━━━━━ Data

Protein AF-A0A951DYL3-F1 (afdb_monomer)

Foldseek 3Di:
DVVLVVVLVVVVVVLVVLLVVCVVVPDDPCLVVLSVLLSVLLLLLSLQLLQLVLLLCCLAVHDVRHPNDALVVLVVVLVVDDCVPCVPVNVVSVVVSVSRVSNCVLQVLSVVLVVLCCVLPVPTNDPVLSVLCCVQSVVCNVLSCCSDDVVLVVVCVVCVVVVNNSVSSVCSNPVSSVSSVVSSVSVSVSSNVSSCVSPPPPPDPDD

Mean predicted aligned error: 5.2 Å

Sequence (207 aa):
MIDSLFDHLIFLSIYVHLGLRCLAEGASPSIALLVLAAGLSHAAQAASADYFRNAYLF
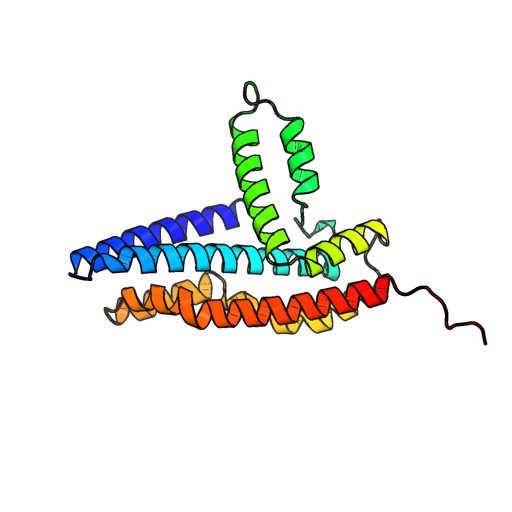FVKGRARADWDSSATLRHEFRSLRWRTDPWQKFLLALYINFTWQQEVLSPQLRRLRDVAEHEFPAEVPLDLRQHYRQNARPMLRWWGLLMTNTRMFFLFLFLIMDRPSWFFWLEVSVLNVLLLFLIIRQENMSQSLVEDITRPAAAVVT

Nearest PDB structures (foldseek):
  8dt0-assembly2_B  TM=4.994E-01  e=7.526E+00  synthetic construct
  9g2r-assembly1_A  TM=1.946E-01  e=7.526E+00  Homo sapiens

Structure (mmCIF, N/CA/C/O backbone):
data_AF-A0A951DYL3-F1
#
_entry.id   AF-A0A951DYL3-F1
#
loop_
_atom_site.group_PDB
_atom_site.id
_atom_site.type_symbol
_atom_site.label_atom_id
_atom_site.label_alt_id
_atom_site.label_comp_id
_atom_site.label_asym_id
_atom_site.label_entity_id
_atom_site.label_seq_id
_atom_site.pdbx_PDB_ins_code
_atom_site.Cartn_x
_atom_site.Cartn_y
_atom_site.Cartn_z
_atom_site.occupancy
_atom_site.B_iso_or_equiv
_atom_site.auth_seq_id
_atom_site.auth_comp_id
_atom_site.auth_asym_id
_atom_site.auth_atom_id
_atom_site.pdbx_PDB_model_num
ATOM 1 N N . MET A 1 1 ? 6.695 -2.678 11.501 1.00 54.12 1 MET A N 1
ATOM 2 C CA . MET A 1 1 ? 6.931 -1.299 11.001 1.00 54.12 1 MET A CA 1
ATOM 3 C C . MET A 1 1 ? 8.259 -1.174 10.259 1.00 54.12 1 MET A C 1
ATOM 5 O O . MET A 1 1 ? 8.252 -0.792 9.097 1.00 54.12 1 MET A O 1
ATOM 9 N N . ILE A 1 2 ? 9.379 -1.520 10.906 1.00 60.72 2 ILE A N 1
ATOM 10 C CA . ILE A 1 2 ? 10.717 -1.505 10.299 1.00 60.72 2 ILE A CA 1
ATOM 11 C C . ILE A 1 2 ? 10.759 -2.361 9.020 1.00 60.72 2 ILE A C 1
ATOM 13 O O . ILE A 1 2 ? 11.203 -1.880 7.983 1.00 60.72 2 ILE A O 1
ATOM 17 N N . ASP A 1 3 ? 10.173 -3.559 9.068 1.00 66.56 3 ASP A N 1
ATOM 18 C CA . ASP A 1 3 ? 10.148 -4.488 7.930 1.00 66.56 3 ASP A CA 1
ATOM 19 C C . ASP A 1 3 ? 9.473 -3.893 6.681 1.00 66.56 3 ASP A C 1
ATOM 21 O O . ASP A 1 3 ? 10.018 -3.980 5.587 1.00 66.56 3 ASP A O 1
ATOM 25 N N . SER A 1 4 ? 8.343 -3.190 6.842 1.00 68.75 4 SER A N 1
ATOM 26 C CA . SER A 1 4 ? 7.640 -2.549 5.718 1.00 68.75 4 SER A CA 1
ATOM 27 C C . SER A 1 4 ? 8.465 -1.411 5.107 1.00 68.75 4 SER A C 1
ATOM 29 O O . SER A 1 4 ? 8.557 -1.296 3.887 1.00 68.75 4 SER A O 1
ATOM 31 N N . LEU A 1 5 ? 9.131 -0.589 5.927 1.00 70.00 5 LEU A N 1
ATOM 32 C CA . LEU A 1 5 ? 9.980 0.498 5.428 1.00 70.00 5 LEU A CA 1
ATOM 33 C C . LEU A 1 5 ? 11.205 -0.041 4.669 1.00 70.00 5 LEU A C 1
ATOM 35 O O . LEU A 1 5 ? 11.560 0.485 3.614 1.00 70.00 5 LEU A O 1
ATOM 39 N N . PHE A 1 6 ? 11.832 -1.102 5.182 1.00 77.88 6 PHE A N 1
ATOM 40 C CA . PHE A 1 6 ? 12.955 -1.754 4.511 1.00 77.88 6 PHE A CA 1
ATOM 41 C C . PHE A 1 6 ? 12.544 -2.407 3.190 1.00 77.88 6 PHE A C 1
ATOM 43 O O . PHE A 1 6 ? 13.276 -2.266 2.211 1.00 77.88 6 PHE A O 1
ATOM 50 N N . ASP A 1 7 ? 11.360 -3.016 3.115 1.00 78.50 7 ASP A N 1
ATOM 51 C CA . ASP A 1 7 ? 10.825 -3.545 1.856 1.00 78.50 7 ASP A CA 1
ATOM 52 C C . ASP A 1 7 ? 10.703 -2.444 0.787 1.00 78.50 7 ASP A C 1
ATOM 54 O O . ASP A 1 7 ? 11.127 -2.638 -0.356 1.00 78.50 7 ASP A O 1
ATOM 58 N N . HIS A 1 8 ? 10.227 -1.248 1.154 1.00 82.38 8 HIS A N 1
ATOM 59 C CA . HIS A 1 8 ? 10.154 -0.113 0.224 1.00 82.38 8 HIS A CA 1
ATOM 60 C C . HIS A 1 8 ? 11.542 0.351 -0.245 1.00 82.38 8 HIS A C 1
ATOM 62 O O . HIS A 1 8 ? 11.706 0.698 -1.415 1.00 82.38 8 HIS A O 1
ATOM 68 N N . LEU A 1 9 ? 12.556 0.335 0.628 1.00 85.31 9 LEU A N 1
ATOM 69 C CA . LEU A 1 9 ? 13.934 0.685 0.257 1.00 85.31 9 LEU A CA 1
ATOM 70 C C . LEU A 1 9 ? 14.551 -0.342 -0.701 1.00 85.31 9 LEU A C 1
ATOM 72 O O . LEU A 1 9 ? 15.240 0.038 -1.652 1.00 85.31 9 LEU A O 1
ATOM 76 N N . ILE A 1 10 ? 14.282 -1.631 -0.480 1.00 90.19 10 ILE A N 1
ATOM 77 C CA . ILE A 1 10 ? 14.724 -2.709 -1.371 1.00 90.19 10 ILE A CA 1
ATOM 78 C C . ILE A 1 10 ? 14.114 -2.511 -2.759 1.00 90.19 10 ILE A C 1
ATOM 80 O O . ILE A 1 10 ? 14.844 -2.496 -3.751 1.00 90.19 10 ILE A O 1
ATOM 84 N N . PHE A 1 11 ? 12.800 -2.292 -2.848 1.00 91.69 11 PHE A N 1
ATOM 85 C CA . PHE A 1 11 ? 12.150 -2.072 -4.138 1.00 91.69 11 PHE A CA 1
ATOM 86 C C . PHE A 1 11 ? 12.561 -0.757 -4.797 1.00 91.69 11 PHE A C 1
ATOM 88 O O . PHE A 1 11 ? 12.776 -0.748 -6.004 1.00 91.69 11 PHE A O 1
ATOM 95 N N . LEU A 1 12 ? 12.785 0.320 -4.041 1.00 92.62 12 LEU A N 1
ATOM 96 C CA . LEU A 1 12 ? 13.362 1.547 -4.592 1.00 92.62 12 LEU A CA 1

━━━━━━━━━━

* _Exercise instructions_:
Please transcribe every entry exactly as written, leaving the pictures out.

* _Exercise response_:
Protein AF-A0A951DYL3-F1 (afdb_monomer)

Foldseek 3Di:
DVVLVVVLVVVVVVLVVLLVVCVVVPDDPCLVVLSVLLSVLLLLLSLQLLQLVLLLCCLAVHDVRHPNDALVVLVVVLVVDDCVPCVPVNVVSVVVSVSRVSNCVLQVLSVVLVVLCCVLPVPTNDPVLSVLCCVQSVVCNVLSCCSDDVVLVVVCVVCVVVVNNSVSSVCSNPVSSVSSVVSSVSVSVSSNVSSCVSPPPPPDPDD

Mean predicted aligned error: 5.2 Å

Sequence (207 aa):
MIDSLFDHLIFLSIYVHLGLRCLAEGASPSIALLVLAAGLSHAAQAASADYFRNAYLF
FVKGRARADWDSSATLRHEFRSLRWRTDPWQKFLLALYINFTWQQEVLSPQLRRLRDVAEHEFPAEVPLDLRQHYRQNARPMLRWWGLLMTNTRMFFLFLFLIMDRPSWFFWLEVSVLNVLLLFLIIRQENMSQSLVEDITRPAAAVVT

Nearest PDB structures (foldseek):
  8dt0-assembly2_B  TM=4.994E-01  e=7.526E+00  synthetic construct
  9g2r-assembly1_A  TM=1.946E-01  e=7.526E+00  Homo sapiens

Structure (mmCIF, N/CA/C/O backbone):
data_AF-A0A951DYL3-F1
#
_entry.id   AF-A0A951DYL3-F1
#
loop_
_atom_site.group_PDB
_atom_site.id
_atom_site.type_symbol
_atom_site.label_atom_id
_atom_site.label_alt_id
_atom_site.label_comp_id
_atom_site.label_asym_id
_atom_site.label_entity_id
_atom_site.label_seq_id
_atom_site.pdbx_PDB_ins_code
_atom_site.Cartn_x
_atom_site.Cartn_y
_atom_site.Cartn_z
_atom_site.occupancy
_atom_site.B_iso_or_equiv
_atom_site.auth_seq_id
_atom_site.auth_comp_id
_atom_site.auth_asym_id
_atom_site.auth_atom_id
_atom_site.pdbx_PDB_model_num
ATOM 1 N N . MET A 1 1 ? 6.695 -2.678 11.501 1.00 54.12 1 MET A N 1
ATOM 2 C CA . MET A 1 1 ? 6.931 -1.299 11.001 1.00 54.12 1 MET A CA 1
ATOM 3 C C . MET A 1 1 ? 8.259 -1.174 10.259 1.00 54.12 1 MET A C 1
ATOM 5 O O . MET A 1 1 ? 8.252 -0.792 9.097 1.00 54.12 1 MET A O 1
ATOM 9 N N . ILE A 1 2 ? 9.379 -1.520 10.906 1.00 60.72 2 ILE A N 1
ATOM 10 C CA . ILE A 1 2 ? 10.717 -1.505 10.299 1.00 60.72 2 ILE A CA 1
ATOM 11 C C . ILE A 1 2 ? 10.759 -2.361 9.020 1.00 60.72 2 ILE A C 1
ATOM 13 O O . ILE A 1 2 ? 11.203 -1.880 7.983 1.00 60.72 2 ILE A O 1
ATOM 17 N N . ASP A 1 3 ? 10.173 -3.559 9.068 1.00 66.56 3 ASP A N 1
ATOM 18 C CA . ASP A 1 3 ? 10.148 -4.488 7.930 1.00 66.56 3 ASP A CA 1
ATOM 19 C C . ASP A 1 3 ? 9.473 -3.893 6.681 1.00 66.56 3 ASP A C 1
ATOM 21 O O . ASP A 1 3 ? 10.018 -3.980 5.587 1.00 66.56 3 ASP A O 1
ATOM 25 N N . SER A 1 4 ? 8.343 -3.190 6.842 1.00 68.75 4 SER A N 1
ATOM 26 C CA . SER A 1 4 ? 7.640 -2.549 5.718 1.00 68.75 4 SER A CA 1
ATOM 27 C C . SER A 1 4 ? 8.465 -1.411 5.107 1.00 68.75 4 SER A C 1
ATOM 29 O O . SER A 1 4 ? 8.557 -1.296 3.887 1.00 68.75 4 SER A O 1
ATOM 31 N N . LEU A 1 5 ? 9.131 -0.589 5.927 1.00 70.00 5 LEU A N 1
ATOM 32 C CA . LEU A 1 5 ? 9.980 0.498 5.428 1.00 70.00 5 LEU A CA 1
ATOM 33 C C . LEU A 1 5 ? 11.205 -0.041 4.669 1.00 70.00 5 LEU A C 1
ATOM 35 O O . LEU A 1 5 ? 11.560 0.485 3.614 1.00 70.00 5 LEU A O 1
ATOM 39 N N . PHE A 1 6 ? 11.832 -1.102 5.182 1.00 77.88 6 PHE A N 1
ATOM 40 C CA . PHE A 1 6 ? 12.955 -1.754 4.511 1.00 77.88 6 PHE A CA 1
ATOM 41 C C . PHE A 1 6 ? 12.544 -2.407 3.190 1.00 77.88 6 PHE A C 1
ATOM 43 O O . PHE A 1 6 ? 13.276 -2.266 2.211 1.00 77.88 6 PHE A O 1
ATOM 50 N N . ASP A 1 7 ? 11.360 -3.016 3.115 1.00 78.50 7 ASP A N 1
ATOM 51 C CA . ASP A 1 7 ? 10.825 -3.545 1.856 1.00 78.50 7 ASP A CA 1
ATOM 52 C C . ASP A 1 7 ? 10.703 -2.444 0.787 1.00 78.50 7 ASP A C 1
ATOM 54 O O . ASP A 1 7 ? 11.127 -2.638 -0.356 1.00 78.50 7 ASP A O 1
ATOM 58 N N . HIS A 1 8 ? 10.227 -1.248 1.154 1.00 82.38 8 HIS A N 1
ATOM 59 C CA . HIS A 1 8 ? 10.154 -0.113 0.224 1.00 82.38 8 HIS A CA 1
ATOM 60 C C . HIS A 1 8 ? 11.542 0.351 -0.245 1.00 82.38 8 HIS A C 1
ATOM 62 O O . HIS A 1 8 ? 11.706 0.698 -1.415 1.00 82.38 8 HIS A O 1
ATOM 68 N N . LEU A 1 9 ? 12.556 0.335 0.628 1.00 85.31 9 LEU A N 1
ATOM 69 C CA . LEU A 1 9 ? 13.934 0.685 0.257 1.00 85.31 9 LEU A CA 1
ATOM 70 C C . LEU A 1 9 ? 14.551 -0.342 -0.701 1.00 85.31 9 LEU A C 1
ATOM 72 O O . LEU A 1 9 ? 15.240 0.038 -1.652 1.00 85.31 9 LEU A O 1
ATOM 76 N N . ILE A 1 10 ? 14.282 -1.631 -0.480 1.00 90.19 10 ILE A N 1
ATOM 77 C CA . ILE A 1 10 ? 14.724 -2.709 -1.371 1.00 90.19 10 ILE A CA 1
ATOM 78 C C . ILE A 1 10 ? 14.114 -2.511 -2.759 1.00 90.19 10 ILE A C 1
ATOM 80 O O . ILE A 1 10 ? 14.844 -2.496 -3.751 1.00 90.19 10 ILE A O 1
ATOM 84 N N . PHE A 1 11 ? 12.800 -2.292 -2.848 1.00 91.69 11 PHE A N 1
ATOM 85 C CA . PHE A 1 11 ? 12.150 -2.072 -4.138 1.00 91.69 11 PHE A CA 1
ATOM 86 C C . PHE A 1 11 ? 12.561 -0.757 -4.797 1.00 91.69 11 PHE A C 1
ATOM 88 O O . PHE A 1 11 ? 12.776 -0.748 -6.004 1.00 91.69 11 PHE A O 1
ATOM 95 N N . LEU A 1 12 ? 12.785 0.320 -4.041 1.00 92.62 12 LEU A N 1
ATOM 96 C CA . LEU A 1 12 ? 13.362 1.547 -4.592 1.00 92.62 12 LEU A CA 1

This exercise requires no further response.